# spraying pigeons



## murphytony (Jun 2, 2012)

i sprayed my pigeons feathers with animal spray paint to stop the hawka attacking them but there feathers look like they have withered and dried out and they are not flying that well, has anybody got any ideas i was told the spray would do them no harm but obviously has


----------



## First To Hatch (Jul 19, 2009)

what spray was it?


----------



## Jay3 (May 4, 2008)

Why would that stop hawks from attacking them? Hope it washes out.


----------



## Pollo70 (Jan 3, 2012)

Never heard of hawk proof spray hope it doesn't damage your birds good luck


----------



## spirit wings (Mar 29, 2008)

murphytony said:


> i sprayed my pigeons feathers with animal spray paint to stop the hawka attacking them but there feathers look like they have withered and dried out and they are not flying that well, has anybody got any ideas i was told the spray would do them no harm but obviously has


The paint is proabably for livestock type animals..so I would not have used it on birds. I would call the maker and see how you can get it off by bathing them perhaps.. or they may just have to molt it out.


----------



## Charis (Feb 11, 2007)

Well I'd say it worked! If you can't fly your pigeons...the hawks won't get them.


----------



## Skyeking (Jan 17, 2003)

Charis said:


> Well I'd say it worked! If you can't fly your pigeons...the hawks won't get them.


----------



## Jay3 (May 4, 2008)

Charis said:


> Well I'd say it worked! If you can't fly your pigeons...the hawks won't get them.



Good point! LOL.


----------



## almondman (Aug 22, 2009)

Skyeking said:


>


Ditto that!


----------



## DeeDee's Mom (Dec 17, 2011)

I'm still perplexed as to how painting them would make them less likely to be targets...unless you paint them blue like the sky or some such. I can see it now--a blue bird with scattered white puffy clouds...would blend right in.


----------



## sev3ns0uls (Jul 2, 2011)

yes, now they cant fly, your birds are totally hawk proof.


----------



## SmithFamilyLoft (Nov 22, 2004)

Charis said:


> Well I'd say it worked! If you can't fly your pigeons...the hawks won't get them.


Yep...I'm thinking now that they are grounded till the feathers grow out and thus locked securely inside the loft, that they safe now. 

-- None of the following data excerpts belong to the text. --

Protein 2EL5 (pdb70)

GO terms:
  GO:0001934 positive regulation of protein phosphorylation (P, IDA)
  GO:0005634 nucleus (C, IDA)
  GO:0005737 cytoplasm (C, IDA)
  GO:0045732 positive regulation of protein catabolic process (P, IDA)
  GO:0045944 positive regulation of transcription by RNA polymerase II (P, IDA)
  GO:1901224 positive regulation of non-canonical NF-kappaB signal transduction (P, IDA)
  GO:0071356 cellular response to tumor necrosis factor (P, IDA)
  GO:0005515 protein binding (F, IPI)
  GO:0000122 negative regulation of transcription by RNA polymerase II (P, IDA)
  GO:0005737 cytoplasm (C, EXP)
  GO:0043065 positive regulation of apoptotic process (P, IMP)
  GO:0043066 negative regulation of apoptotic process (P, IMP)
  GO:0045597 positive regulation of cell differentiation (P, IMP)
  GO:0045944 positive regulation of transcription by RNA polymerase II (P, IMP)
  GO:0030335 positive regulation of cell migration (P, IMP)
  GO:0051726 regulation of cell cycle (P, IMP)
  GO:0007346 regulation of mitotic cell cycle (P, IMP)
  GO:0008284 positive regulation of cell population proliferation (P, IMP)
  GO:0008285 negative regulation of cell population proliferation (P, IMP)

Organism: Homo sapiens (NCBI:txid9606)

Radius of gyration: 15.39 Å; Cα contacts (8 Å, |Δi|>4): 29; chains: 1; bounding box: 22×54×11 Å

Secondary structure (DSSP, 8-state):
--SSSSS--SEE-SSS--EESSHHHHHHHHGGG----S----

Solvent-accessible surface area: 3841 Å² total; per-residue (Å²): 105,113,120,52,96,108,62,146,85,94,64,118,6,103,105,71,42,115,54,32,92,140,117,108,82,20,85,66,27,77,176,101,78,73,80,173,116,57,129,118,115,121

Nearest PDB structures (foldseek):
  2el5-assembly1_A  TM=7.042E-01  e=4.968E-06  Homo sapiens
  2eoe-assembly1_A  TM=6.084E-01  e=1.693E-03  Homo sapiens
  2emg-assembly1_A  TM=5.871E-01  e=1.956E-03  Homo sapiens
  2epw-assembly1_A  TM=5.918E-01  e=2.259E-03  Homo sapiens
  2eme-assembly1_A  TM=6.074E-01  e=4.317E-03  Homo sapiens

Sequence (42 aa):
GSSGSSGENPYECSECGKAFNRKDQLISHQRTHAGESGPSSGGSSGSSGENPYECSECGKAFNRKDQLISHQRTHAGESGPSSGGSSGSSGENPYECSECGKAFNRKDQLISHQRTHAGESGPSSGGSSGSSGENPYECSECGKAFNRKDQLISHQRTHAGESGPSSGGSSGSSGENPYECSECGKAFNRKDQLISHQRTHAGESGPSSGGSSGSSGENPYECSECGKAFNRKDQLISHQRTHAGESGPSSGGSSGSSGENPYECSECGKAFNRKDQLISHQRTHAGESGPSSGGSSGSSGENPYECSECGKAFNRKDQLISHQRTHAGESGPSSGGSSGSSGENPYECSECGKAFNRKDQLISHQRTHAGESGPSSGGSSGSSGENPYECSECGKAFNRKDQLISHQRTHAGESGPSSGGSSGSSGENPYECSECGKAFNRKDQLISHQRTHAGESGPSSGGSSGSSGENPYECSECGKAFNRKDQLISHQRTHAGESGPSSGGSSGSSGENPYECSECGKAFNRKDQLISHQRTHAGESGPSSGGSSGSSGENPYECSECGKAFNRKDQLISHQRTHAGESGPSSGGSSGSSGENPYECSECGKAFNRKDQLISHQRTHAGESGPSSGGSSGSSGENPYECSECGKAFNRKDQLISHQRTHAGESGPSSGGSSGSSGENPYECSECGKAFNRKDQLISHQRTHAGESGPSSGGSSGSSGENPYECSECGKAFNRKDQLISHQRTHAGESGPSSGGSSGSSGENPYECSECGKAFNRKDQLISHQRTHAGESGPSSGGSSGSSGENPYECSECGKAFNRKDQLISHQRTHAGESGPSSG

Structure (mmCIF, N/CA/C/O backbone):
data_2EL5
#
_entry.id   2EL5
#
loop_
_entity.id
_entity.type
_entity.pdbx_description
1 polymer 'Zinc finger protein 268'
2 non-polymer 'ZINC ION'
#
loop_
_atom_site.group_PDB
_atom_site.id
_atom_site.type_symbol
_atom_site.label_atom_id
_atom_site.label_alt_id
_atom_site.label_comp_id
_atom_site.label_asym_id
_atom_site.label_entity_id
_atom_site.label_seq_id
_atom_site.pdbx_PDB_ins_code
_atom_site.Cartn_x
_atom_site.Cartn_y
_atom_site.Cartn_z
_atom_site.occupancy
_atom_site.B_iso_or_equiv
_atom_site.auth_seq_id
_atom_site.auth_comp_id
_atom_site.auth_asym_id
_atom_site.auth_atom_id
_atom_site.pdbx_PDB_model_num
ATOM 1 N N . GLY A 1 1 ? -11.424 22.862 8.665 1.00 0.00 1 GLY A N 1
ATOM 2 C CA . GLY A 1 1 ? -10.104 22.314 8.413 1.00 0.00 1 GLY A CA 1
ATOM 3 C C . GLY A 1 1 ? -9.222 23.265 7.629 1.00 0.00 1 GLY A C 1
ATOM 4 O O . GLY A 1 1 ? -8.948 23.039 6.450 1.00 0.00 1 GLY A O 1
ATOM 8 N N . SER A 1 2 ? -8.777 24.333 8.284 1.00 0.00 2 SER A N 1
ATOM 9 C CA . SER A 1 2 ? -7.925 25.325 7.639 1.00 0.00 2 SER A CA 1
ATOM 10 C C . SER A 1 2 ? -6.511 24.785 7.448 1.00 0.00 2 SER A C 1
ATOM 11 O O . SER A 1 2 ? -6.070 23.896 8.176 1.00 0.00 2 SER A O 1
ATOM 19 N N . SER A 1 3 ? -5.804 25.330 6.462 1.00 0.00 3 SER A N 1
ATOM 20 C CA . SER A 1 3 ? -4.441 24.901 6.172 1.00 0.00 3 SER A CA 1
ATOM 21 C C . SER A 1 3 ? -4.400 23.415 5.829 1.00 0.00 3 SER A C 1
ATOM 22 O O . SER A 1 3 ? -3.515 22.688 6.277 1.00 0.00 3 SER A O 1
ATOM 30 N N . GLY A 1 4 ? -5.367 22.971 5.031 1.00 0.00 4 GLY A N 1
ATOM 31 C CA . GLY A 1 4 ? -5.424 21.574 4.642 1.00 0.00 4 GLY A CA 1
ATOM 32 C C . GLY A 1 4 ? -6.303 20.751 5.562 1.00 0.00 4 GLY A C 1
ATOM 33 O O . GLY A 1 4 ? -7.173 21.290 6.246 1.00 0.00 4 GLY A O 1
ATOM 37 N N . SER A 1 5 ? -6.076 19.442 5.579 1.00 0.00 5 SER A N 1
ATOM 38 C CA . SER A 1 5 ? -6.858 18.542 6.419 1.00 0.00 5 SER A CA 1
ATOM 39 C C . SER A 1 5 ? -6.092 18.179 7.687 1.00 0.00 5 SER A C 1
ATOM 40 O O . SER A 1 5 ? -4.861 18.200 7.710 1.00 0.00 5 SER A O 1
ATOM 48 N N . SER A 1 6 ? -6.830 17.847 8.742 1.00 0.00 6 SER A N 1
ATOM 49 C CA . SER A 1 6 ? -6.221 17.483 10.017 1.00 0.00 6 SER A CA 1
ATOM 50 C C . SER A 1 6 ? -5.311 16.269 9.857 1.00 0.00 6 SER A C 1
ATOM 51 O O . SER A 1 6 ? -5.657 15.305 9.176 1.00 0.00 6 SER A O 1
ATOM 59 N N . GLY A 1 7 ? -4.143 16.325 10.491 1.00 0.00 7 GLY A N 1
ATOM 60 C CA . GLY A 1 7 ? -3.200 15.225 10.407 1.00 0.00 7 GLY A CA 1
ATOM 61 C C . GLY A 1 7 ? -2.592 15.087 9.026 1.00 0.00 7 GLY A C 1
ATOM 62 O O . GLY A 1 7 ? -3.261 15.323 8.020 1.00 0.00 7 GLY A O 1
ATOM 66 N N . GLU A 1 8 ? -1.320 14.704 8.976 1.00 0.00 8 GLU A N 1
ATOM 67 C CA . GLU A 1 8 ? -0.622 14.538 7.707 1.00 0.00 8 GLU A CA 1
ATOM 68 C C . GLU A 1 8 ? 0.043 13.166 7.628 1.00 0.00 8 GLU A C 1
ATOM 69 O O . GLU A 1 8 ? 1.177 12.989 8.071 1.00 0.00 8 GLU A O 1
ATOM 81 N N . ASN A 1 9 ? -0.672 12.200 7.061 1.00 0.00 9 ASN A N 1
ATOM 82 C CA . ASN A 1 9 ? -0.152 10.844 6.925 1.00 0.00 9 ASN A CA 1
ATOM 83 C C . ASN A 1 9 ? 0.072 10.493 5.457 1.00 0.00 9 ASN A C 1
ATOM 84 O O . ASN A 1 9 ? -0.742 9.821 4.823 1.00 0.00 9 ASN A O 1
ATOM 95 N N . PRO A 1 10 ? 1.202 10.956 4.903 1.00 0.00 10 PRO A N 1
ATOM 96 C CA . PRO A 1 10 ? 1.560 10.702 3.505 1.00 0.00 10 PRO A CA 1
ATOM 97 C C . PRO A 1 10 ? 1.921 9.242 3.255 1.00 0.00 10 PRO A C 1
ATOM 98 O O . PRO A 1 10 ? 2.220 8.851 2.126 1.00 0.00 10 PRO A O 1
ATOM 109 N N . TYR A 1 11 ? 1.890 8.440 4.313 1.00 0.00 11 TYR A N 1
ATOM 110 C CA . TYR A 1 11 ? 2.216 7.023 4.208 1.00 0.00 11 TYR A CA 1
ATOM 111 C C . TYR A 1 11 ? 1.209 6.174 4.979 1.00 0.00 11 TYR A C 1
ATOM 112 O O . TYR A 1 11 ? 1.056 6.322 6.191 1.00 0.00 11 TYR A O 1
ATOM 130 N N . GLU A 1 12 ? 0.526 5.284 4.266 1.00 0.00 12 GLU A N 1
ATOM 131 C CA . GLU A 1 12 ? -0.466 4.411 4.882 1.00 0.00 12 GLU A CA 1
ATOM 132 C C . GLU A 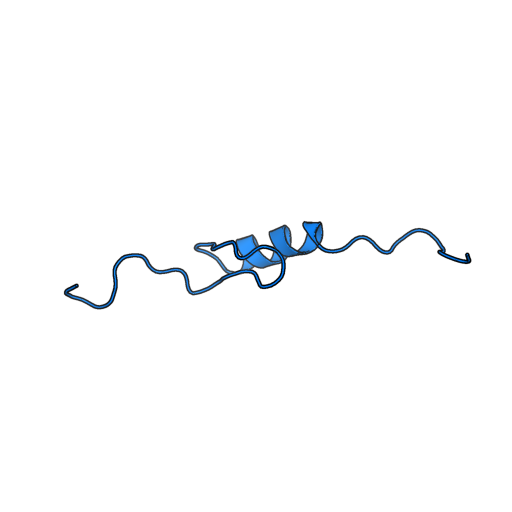1 12 ? -0.365 2.994 4.325 1.00 0.00 12 GLU A C 1
ATOM 133 O O . GLU A 1 12 ? -0.240 2.798 3.116 1.00 0.00 12 GLU A O 1
ATOM 145 N N . CYS A 1 13 ? -0.419 2.010 5.216 1.00 0.00 13 CYS A N 1
ATOM 146 C CA . CYS A 1 13 ? -0.333 0.611 4.816 1.00 0.00 13 CYS A CA 1
ATOM 147 C C . CYS A 1 13 ? -1.592 0.180 4.068 1.00 0.00 13 CYS A C 1
ATOM 148 O O . CYS A 1 13 ? -2.638 0.820 4.172 1.00 0.00 13 CYS A O 1
ATOM 155 N N . SER A 1 14 ? -1.482 -0.909 3.315 1.00 0.00 14 SER A N 1
ATOM 156 C CA . SER A 1 14 ? -2.610 -1.424 2.546 1.00 0.00 14 SER A CA 1
ATOM 157 C C . SER A 1 14 ? -3.107 -2.743 3.129 1.00 0.00 14 SER A C 1
ATOM 158 O O . SER A 1 14 ? -4.268 -3.112 2.954 1.00 0.00 14 SER A O 1
ATOM 166 N N . GLU A 1 15 ? -2.219 -3.449 3.823 1.00 0.00 15 GLU A N 1
ATOM 167 C CA . GLU A 1 15 ? -2.568 -4.728 4.431 1.00 0.00 15 GLU A CA 1
ATOM 168 C C . GLU A 1 15 ? -3.493 -4.527 5.628 1.00 0.00 15 GLU A C 1
ATOM 169 O O . GLU A 1 15 ? -4.613 -5.036 5.654 1.00 0.00 15 GLU A O 1
ATOM 181 N N . CYS A 1 16 ? -3.014 -3.781 6.619 1.00 0.00 16 CYS A N 1
ATOM 182 C CA . CYS A 1 16 ? -3.796 -3.513 7.820 1.00 0.00 16 CYS A CA 1
ATOM 183 C C . CYS A 1 16 ? -4.525 -2.177 7.707 1.00 0.00 16 CYS A C 1
ATOM 184 O O . CYS A 1 16 ? -5.699 -2.067 8.057 1.00 0.00 16 CYS A O 1
ATOM 191 N N . GLY A 1 17 ? -3.818 -1.163 7.216 1.00 0.00 17 GLY A N 1
ATOM 192 C CA . GLY A 1 17 ? -4.414 0.152 7.065 1.00 0.00 17 GLY A CA 1
ATOM 193 C C . GLY A 1 17 ? -3.844 1.162 8.042 1.00 0.00 17 GLY A C 1
ATOM 194 O O . GLY A 1 17 ? -4.500 2.146 8.382 1.00 0.00 17 GLY A O 1
ATOM 198 N N . LYS A 1 18 ? -2.620 0.918 8.495 1.00 0.00 18 LYS A N 1
ATOM 199 C CA . LYS A 1 18 ? -1.960 1.812 9.439 1.00 0.00 18 LYS A CA 1
ATOM 200 C C . LYS A 1 18 ? -1.457 3.069 8.737 1.00 0.00 18 LYS A C 1
ATOM 201 O O . LYS A 1 18 ? -1.440 3.140 7.508 1.00 0.00 18 LYS A O 1
ATOM 220 N N . ALA A 1 19 ? -1.047 4.058 9.524 1.00 0.00 19 ALA A N 1
ATOM 221 C CA . ALA A 1 19 ? -0.540 5.310 8.977 1.00 0.00 19 ALA A CA 1
ATOM 222 C C . ALA A 1 19 ? 0.671 5.802 9.763 1.00 0.00 19 ALA A C 1
ATOM 223 O O . ALA A 1 19 ? 0.627 5.909 10.989 1.00 0.00 19 ALA A O 1
ATOM 230 N N . PHE A 1 20 ? 1.752 6.099 9.050 1.00 0.00 20 PHE A N 1
ATOM 231 C CA . PHE A 1 20 ? 2.977 6.577 9.681 1.00 0.00 20 PHE A CA 1
ATOM 232 C C . PHE A 1 20 ? 3.303 7.997 9.227 1.00 0.00 20 PHE A C 1
ATOM 233 O O . PHE A 1 20 ? 2.748 8.490 8.246 1.00 0.00 20 PHE A O 1
ATOM 250 N N . ASN A 1 21 ? 4.207 8.650 9.950 1.00 0.00 21 ASN A N 1
ATOM 251 C CA . ASN A 1 21 ? 4.607 10.014 9.623 1.00 0.00 21 ASN A CA 1
ATOM 252 C C . ASN A 1 21 ? 5.760 10.018 8.624 1.00 0.00 21 ASN A C 1
ATOM 253 O O . ASN A 1 21 ? 5.837 10.884 7.753 1.00 0.00 21 ASN A O 1
ATOM 264 N N . ARG A 1 22 ? 6.655 9.044 8.757 1.00 0.00 22 ARG A N 1
ATOM 265 C CA . ARG A 1 22 ? 7.804 8.936 7.867 1.00 0.00 22 ARG A CA 1
ATOM 266 C C . ARG A 1 22 ? 7.676 7.715 6.960 1.00 0.00 22 ARG A C 1
ATOM 267 O O . ARG A 1 22 ? 7.004 6.742 7.302 1.00 0.00 22 ARG A O 1
ATOM 288 N N . LYS A 1 23 ? 8.324 7.775 5.802 1.00 0.00 23 LYS A N 1
ATOM 289 C CA . LYS A 1 23 ? 8.285 6.676 4.845 1.00 0.00 23 LYS A CA 1
ATOM 290 C C . LYS A 1 23 ? 8.971 5.437 5.410 1.00 0.00 23 LYS A C 1
ATOM 291 O O . LYS A 1 23 ? 8.371 4.365 5.490 1.00 0.00 23 LYS A O 1
ATOM 310 N N . ASP A 1 24 ? 10.230 5.591 5.804 1.00 0.00 24 ASP A N 1
ATOM 311 C CA . ASP A 1 24 ? 10.997 4.485 6.365 1.00 0.00 24 ASP A CA 1
ATOM 312 C C . ASP A 1 24 ? 10.175 3.724 7.401 1.00 0.00 24 ASP A C 1
ATOM 313 O O . ASP A 1 24 ? 10.168 2.493 7.418 1.00 0.00 24 ASP A O 1
ATOM 322 N N . GLN A 1 25 ? 9.484 4.465 8.261 1.00 0.00 25 GLN A N 1
ATOM 323 C CA . GLN A 1 25 ? 8.661 3.859 9.301 1.00 0.00 25 GLN A CA 1
ATOM 324 C C . GLN A 1 25 ? 7.687 2.848 8.704 1.00 0.00 25 GLN A C 1
ATOM 325 O O . GLN A 1 25 ? 7.585 1.715 9.175 1.00 0.00 25 GLN A O 1
ATOM 339 N N . LEU A 1 26 ? 6.972 3.266 7.665 1.00 0.00 26 LEU A N 1
ATOM 340 C CA . LEU A 1 26 ? 6.005 2.397 7.002 1.00 0.00 26 LEU A CA 1
ATOM 341 C C . LEU A 1 26 ? 6.698 1.197 6.365 1.00 0.00 26 LEU A C 1
ATOM 342 O O . LEU A 1 26 ? 6.238 0.062 6.493 1.00 0.00 26 LEU A O 1
ATOM 358 N N . ILE A 1 27 ? 7.807 1.456 5.680 1.00 0.00 27 ILE A N 1
ATOM 359 C CA . ILE A 1 27 ? 8.565 0.397 5.025 1.00 0.00 27 ILE A CA 1
ATOM 360 C C . ILE A 1 27 ? 8.958 -0.691 6.018 1.00 0.00 27 ILE A C 1
ATOM 361 O O . ILE A 1 27 ? 8.678 -1.871 5.805 1.00 0.00 27 ILE A O 1
ATOM 377 N N . SER A 1 28 ? 9.607 -0.287 7.105 1.00 0.00 28 SER A N 1
ATOM 378 C CA . SER A 1 28 ? 10.041 -1.228 8.131 1.00 0.00 28 SER A CA 1
ATOM 379 C C . SER A 1 28 ? 8.849 -1.980 8.717 1.00 0.00 28 SER A C 1
ATOM 380 O O . SER A 1 28 ? 8.974 -3.129 9.144 1.00 0.00 28 SER A O 1
ATOM 388 N N . HIS A 1 29 ? 7.694 -1.323 8.735 1.00 0.00 29 HIS A N 1
ATOM 389 C CA . HIS A 1 29 ? 6.478 -1.929 9.268 1.00 0.00 29 HIS A CA 1
ATOM 390 C C . HIS A 1 29 ? 5.937 -2.989 8.314 1.00 0.00 29 HIS A C 1
ATOM 391 O O . HIS A 1 29 ? 5.595 -4.096 8.732 1.00 0.00 29 HIS A O 1
ATOM 405 N N . GLN A 1 30 ? 5.860 -2.643 7.033 1.00 0.00 30 GLN A N 1
ATOM 406 C CA . GLN A 1 30 ? 5.359 -3.566 6.021 1.00 0.00 30 GLN A CA 1
ATOM 407 C C . GLN A 1 30 ? 5.976 -4.950 6.193 1.00 0.00 30 GLN A C 1
ATOM 408 O O . GLN A 1 30 ? 5.339 -5.964 5.907 1.00 0.00 30 GLN A O 1
ATOM 422 N N . ARG A 1 31 ? 7.219 -4.984 6.662 1.00 0.00 31 ARG A N 1
ATOM 423 C CA . ARG A 1 31 ? 7.922 -6.244 6.870 1.00 0.00 31 ARG A CA 1
ATOM 424 C C . ARG A 1 31 ? 7.041 -7.242 7.615 1.00 0.00 31 ARG A C 1
ATOM 425 O O . ARG A 1 31 ? 7.080 -8.444 7.348 1.00 0.00 31 ARG A O 1
ATOM 446 N N . THR A 1 32 ? 6.245 -6.737 8.553 1.00 0.00 32 THR A N 1
ATOM 447 C CA . THR A 1 32 ? 5.356 -7.583 9.338 1.00 0.00 32 THR A CA 1
ATOM 448 C C . THR A 1 32 ? 4.445 -8.409 8.437 1.00 0.00 32 THR A C 1
ATOM 449 O O . THR A 1 32 ? 4.171 -9.576 8.716 1.00 0.00 32 THR A O 1
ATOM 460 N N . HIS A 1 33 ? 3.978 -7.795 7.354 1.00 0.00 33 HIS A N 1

Just gave me an entrepreneurial brain storm, I could market this product right here, have it renamed "Hawk BeGone" and sell it to my club mates and guys in my combine. My gawd I'm going to be rich !!!!!


----------



## bigmalley (Dec 6, 2011)

I looked a few different products and it seems that all of them are designed to last a long time and be weather proof, so it may be hard to get off. U should try using water with dawn in it. wipe the birds feathers gently using caution not to pull any using a cloth or towel. (not sure if it will work but the dawn shouldn't hurt.) It sucks that you came here looking for help and got alot of smart @$$ remarks, some of these people get way too much joy out of cutting people down!


----------



## Skyeking (Jan 17, 2003)

bigmalley said:


> I looked a few different products and it seems that all of them are designed to last a long time and be weather proof, so it may be hard to get off. U should try using water with dawn in it. wipe the birds feathers gently using caution not to pull any using a cloth or towel. (not sure if it will work but the dawn shouldn't hurt.) It sucks that you came here looking for help and got alot of smart @$$ remarks, some of these people get way too much joy out of cutting people down!



Thank you for your input.

If the OP is offended they can let us know and we can remove the posts. We are just trying to shed a little humor on a bad situation that can only be resolved with time.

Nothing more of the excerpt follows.